→ What to work on:
Within the entries below, the lines from the one with "ATOM 90 O O" through the one with "ATOM 106 C C" are to be set down exactly, both ends kept.

+--

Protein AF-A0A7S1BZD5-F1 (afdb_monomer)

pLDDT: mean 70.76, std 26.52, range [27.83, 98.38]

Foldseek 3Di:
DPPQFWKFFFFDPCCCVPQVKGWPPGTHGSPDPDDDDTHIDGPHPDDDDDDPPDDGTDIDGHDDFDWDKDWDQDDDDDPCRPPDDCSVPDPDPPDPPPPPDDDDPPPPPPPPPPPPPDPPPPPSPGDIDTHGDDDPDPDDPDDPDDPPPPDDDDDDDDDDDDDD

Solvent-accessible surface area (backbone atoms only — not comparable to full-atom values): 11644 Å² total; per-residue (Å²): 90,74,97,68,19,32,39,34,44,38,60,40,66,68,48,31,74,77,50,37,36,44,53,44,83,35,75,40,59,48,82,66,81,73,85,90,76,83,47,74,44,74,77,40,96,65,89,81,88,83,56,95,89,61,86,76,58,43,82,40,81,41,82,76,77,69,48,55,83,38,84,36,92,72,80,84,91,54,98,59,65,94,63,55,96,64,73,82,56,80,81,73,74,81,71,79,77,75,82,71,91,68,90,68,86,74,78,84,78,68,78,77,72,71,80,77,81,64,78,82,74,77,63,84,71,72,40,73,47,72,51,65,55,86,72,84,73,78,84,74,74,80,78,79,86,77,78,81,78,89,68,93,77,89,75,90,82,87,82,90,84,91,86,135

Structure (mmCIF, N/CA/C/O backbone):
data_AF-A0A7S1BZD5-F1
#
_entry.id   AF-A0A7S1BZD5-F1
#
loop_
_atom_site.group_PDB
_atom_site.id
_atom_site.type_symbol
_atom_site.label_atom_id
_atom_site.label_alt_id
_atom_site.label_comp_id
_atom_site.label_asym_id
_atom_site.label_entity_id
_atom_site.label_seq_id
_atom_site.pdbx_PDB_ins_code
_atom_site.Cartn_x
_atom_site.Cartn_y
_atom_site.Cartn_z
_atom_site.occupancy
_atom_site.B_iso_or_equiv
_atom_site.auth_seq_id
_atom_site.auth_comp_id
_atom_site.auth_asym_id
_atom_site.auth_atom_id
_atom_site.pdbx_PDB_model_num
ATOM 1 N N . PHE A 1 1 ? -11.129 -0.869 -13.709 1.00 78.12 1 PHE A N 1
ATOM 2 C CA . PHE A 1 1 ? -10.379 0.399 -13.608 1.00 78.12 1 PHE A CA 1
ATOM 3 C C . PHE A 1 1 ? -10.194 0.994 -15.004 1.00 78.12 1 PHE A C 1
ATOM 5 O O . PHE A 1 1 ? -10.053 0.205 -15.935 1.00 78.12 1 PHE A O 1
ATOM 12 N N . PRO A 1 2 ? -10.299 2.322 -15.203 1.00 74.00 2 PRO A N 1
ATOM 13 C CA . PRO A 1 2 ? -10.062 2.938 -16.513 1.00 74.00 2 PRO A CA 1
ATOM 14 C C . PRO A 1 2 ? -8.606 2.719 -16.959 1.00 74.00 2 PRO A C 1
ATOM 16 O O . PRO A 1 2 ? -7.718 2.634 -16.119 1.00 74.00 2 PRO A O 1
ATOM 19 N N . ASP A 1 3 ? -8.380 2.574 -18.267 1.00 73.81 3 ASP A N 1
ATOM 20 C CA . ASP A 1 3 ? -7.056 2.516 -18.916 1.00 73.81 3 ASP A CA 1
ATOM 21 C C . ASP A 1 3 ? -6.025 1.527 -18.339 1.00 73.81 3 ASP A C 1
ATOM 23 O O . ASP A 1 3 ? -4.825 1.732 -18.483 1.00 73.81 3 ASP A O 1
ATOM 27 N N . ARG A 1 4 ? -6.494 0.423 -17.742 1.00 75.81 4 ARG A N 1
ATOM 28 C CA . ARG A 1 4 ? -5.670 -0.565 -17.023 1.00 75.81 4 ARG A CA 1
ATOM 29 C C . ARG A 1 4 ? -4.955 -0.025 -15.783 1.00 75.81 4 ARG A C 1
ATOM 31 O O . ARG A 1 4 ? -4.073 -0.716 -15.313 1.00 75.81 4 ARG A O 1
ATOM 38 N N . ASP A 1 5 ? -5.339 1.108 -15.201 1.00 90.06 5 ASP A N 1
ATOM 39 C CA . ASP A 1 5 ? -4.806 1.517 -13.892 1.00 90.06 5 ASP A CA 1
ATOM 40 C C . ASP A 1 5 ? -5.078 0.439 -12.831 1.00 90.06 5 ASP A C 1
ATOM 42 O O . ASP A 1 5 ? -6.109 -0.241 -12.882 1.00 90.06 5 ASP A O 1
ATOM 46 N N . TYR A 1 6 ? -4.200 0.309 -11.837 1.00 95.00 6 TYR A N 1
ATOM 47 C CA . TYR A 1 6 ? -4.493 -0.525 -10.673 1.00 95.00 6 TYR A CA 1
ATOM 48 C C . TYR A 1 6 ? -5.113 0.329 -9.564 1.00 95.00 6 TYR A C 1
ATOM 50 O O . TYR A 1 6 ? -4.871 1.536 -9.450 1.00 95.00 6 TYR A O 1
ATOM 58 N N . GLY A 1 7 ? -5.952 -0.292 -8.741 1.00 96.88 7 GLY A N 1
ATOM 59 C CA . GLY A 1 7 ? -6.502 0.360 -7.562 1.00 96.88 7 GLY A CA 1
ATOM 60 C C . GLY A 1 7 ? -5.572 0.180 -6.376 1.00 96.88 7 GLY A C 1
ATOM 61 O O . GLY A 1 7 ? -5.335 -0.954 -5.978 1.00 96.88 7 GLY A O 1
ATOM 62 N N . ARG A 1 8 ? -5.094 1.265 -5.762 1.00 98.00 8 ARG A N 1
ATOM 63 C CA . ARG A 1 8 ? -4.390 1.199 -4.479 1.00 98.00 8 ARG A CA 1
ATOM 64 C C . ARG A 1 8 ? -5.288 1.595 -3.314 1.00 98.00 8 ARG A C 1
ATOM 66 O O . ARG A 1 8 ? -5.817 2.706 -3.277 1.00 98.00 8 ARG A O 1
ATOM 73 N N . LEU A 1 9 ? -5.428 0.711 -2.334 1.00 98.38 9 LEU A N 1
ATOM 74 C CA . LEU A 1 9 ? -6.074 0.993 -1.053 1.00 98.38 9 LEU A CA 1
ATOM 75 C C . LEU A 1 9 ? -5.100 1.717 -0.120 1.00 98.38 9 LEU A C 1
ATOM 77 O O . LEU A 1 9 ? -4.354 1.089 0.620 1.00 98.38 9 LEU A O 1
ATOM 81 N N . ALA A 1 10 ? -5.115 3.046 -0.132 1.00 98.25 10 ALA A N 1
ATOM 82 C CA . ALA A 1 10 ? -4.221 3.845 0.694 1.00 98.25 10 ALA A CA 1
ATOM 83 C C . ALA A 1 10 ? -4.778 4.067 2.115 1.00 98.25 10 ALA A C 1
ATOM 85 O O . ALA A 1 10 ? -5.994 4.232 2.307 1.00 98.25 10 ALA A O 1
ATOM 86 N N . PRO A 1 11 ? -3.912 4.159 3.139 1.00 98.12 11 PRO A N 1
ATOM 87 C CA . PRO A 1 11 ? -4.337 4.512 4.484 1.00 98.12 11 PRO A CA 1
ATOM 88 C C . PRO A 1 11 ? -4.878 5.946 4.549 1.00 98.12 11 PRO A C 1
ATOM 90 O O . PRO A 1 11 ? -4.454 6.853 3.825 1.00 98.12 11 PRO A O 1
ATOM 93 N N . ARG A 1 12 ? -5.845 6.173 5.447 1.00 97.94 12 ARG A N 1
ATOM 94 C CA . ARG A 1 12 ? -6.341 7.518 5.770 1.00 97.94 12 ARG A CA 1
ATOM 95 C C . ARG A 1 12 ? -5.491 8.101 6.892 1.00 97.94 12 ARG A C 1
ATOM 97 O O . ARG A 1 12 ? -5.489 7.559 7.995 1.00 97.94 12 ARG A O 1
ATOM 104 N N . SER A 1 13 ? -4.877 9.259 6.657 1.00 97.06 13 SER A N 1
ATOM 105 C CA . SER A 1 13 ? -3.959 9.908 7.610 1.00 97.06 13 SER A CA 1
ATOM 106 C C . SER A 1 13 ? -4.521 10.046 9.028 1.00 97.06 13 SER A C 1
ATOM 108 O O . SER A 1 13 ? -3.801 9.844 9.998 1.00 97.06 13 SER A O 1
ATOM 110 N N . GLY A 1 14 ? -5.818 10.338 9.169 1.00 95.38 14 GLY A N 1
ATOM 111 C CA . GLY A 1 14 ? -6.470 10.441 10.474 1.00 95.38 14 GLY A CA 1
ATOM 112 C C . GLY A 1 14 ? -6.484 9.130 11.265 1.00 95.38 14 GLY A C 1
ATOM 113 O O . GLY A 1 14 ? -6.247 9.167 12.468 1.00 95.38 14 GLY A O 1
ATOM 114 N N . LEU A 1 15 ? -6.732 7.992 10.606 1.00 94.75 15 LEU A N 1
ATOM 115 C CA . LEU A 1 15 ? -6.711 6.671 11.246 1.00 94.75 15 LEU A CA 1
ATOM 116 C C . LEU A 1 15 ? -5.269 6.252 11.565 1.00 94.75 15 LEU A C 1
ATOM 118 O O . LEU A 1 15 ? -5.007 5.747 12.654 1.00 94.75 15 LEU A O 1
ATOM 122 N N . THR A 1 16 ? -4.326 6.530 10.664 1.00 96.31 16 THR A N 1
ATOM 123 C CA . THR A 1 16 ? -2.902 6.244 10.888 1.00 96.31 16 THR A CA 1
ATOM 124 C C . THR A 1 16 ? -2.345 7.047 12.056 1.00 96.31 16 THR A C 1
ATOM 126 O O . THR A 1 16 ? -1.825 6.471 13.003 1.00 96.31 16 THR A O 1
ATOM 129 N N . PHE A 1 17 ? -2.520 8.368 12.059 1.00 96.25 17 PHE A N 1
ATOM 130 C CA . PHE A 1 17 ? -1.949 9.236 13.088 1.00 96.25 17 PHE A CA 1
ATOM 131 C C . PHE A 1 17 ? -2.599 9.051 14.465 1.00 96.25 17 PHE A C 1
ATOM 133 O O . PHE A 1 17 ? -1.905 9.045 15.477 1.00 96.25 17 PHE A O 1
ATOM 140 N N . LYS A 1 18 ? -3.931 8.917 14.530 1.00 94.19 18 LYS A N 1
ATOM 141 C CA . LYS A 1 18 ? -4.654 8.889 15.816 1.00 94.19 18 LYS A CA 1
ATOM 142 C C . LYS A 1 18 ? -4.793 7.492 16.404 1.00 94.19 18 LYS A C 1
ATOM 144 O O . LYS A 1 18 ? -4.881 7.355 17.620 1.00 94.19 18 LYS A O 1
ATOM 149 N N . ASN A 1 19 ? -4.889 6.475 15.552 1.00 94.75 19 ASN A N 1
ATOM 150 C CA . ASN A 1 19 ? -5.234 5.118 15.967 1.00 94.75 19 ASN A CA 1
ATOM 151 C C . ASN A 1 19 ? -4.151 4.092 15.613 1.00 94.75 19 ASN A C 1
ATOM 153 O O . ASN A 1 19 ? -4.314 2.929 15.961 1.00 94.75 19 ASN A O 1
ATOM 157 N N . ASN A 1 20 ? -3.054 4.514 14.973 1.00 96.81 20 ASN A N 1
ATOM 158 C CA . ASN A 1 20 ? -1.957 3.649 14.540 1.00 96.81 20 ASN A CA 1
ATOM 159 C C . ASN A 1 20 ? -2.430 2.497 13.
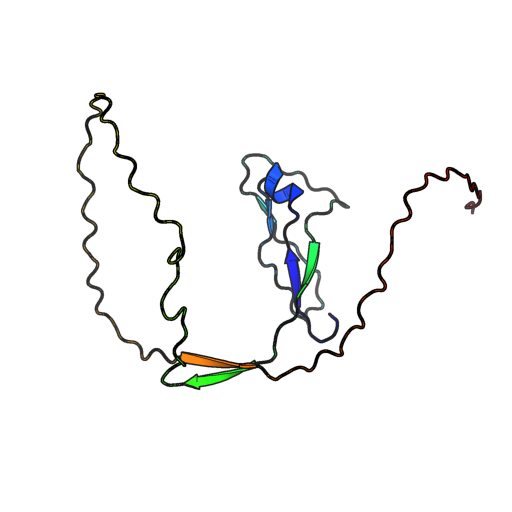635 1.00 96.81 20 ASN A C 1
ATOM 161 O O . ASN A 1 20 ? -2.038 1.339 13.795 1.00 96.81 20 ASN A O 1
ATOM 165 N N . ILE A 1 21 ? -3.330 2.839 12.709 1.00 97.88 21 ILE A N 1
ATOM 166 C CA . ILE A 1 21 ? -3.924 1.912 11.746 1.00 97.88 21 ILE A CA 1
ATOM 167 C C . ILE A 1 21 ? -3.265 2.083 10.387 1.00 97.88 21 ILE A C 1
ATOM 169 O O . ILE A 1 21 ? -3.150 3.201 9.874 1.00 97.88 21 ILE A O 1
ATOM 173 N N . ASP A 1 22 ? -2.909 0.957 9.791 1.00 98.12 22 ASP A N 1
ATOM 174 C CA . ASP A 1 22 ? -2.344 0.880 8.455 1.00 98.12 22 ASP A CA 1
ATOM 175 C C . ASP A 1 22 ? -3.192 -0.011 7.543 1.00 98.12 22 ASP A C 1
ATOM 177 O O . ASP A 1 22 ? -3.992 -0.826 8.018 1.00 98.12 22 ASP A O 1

+--

→ Solved exercise:
ATOM 90 O O . PRO A 1 11 ? -4.454 6.853 3.825 1.00 98.12 11 PRO A O 1
ATOM 93 N N . ARG A 1 12 ? -5.845 6.173 5.447 1.00 97.94 12 ARG A N 1
ATOM 94 C CA . ARG A 1 12 ? -6.341 7.518 5.770 1.00 97.94 12 ARG A CA 1
ATOM 95 C C . ARG A 1 12 ? -5.491 8.101 6.892 1.00 97.94 12 ARG A C 1
ATOM 97 O O . ARG A 1 12 ? -5.489 7.559 7.995 1.00 97.94 12 ARG A O 1
ATOM 104 N N . SER A 1 13 ? -4.877 9.259 6.657 1.00 97.06 13 SER A N 1
ATOM 105 C CA . SER A 1 13 ? -3.959 9.908 7.610 1.00 97.06 13 SER A CA 1
ATOM 106 C C . SER A 1 13 ? -4.521 10.046 9.028 1.00 97.06 13 SER A C 1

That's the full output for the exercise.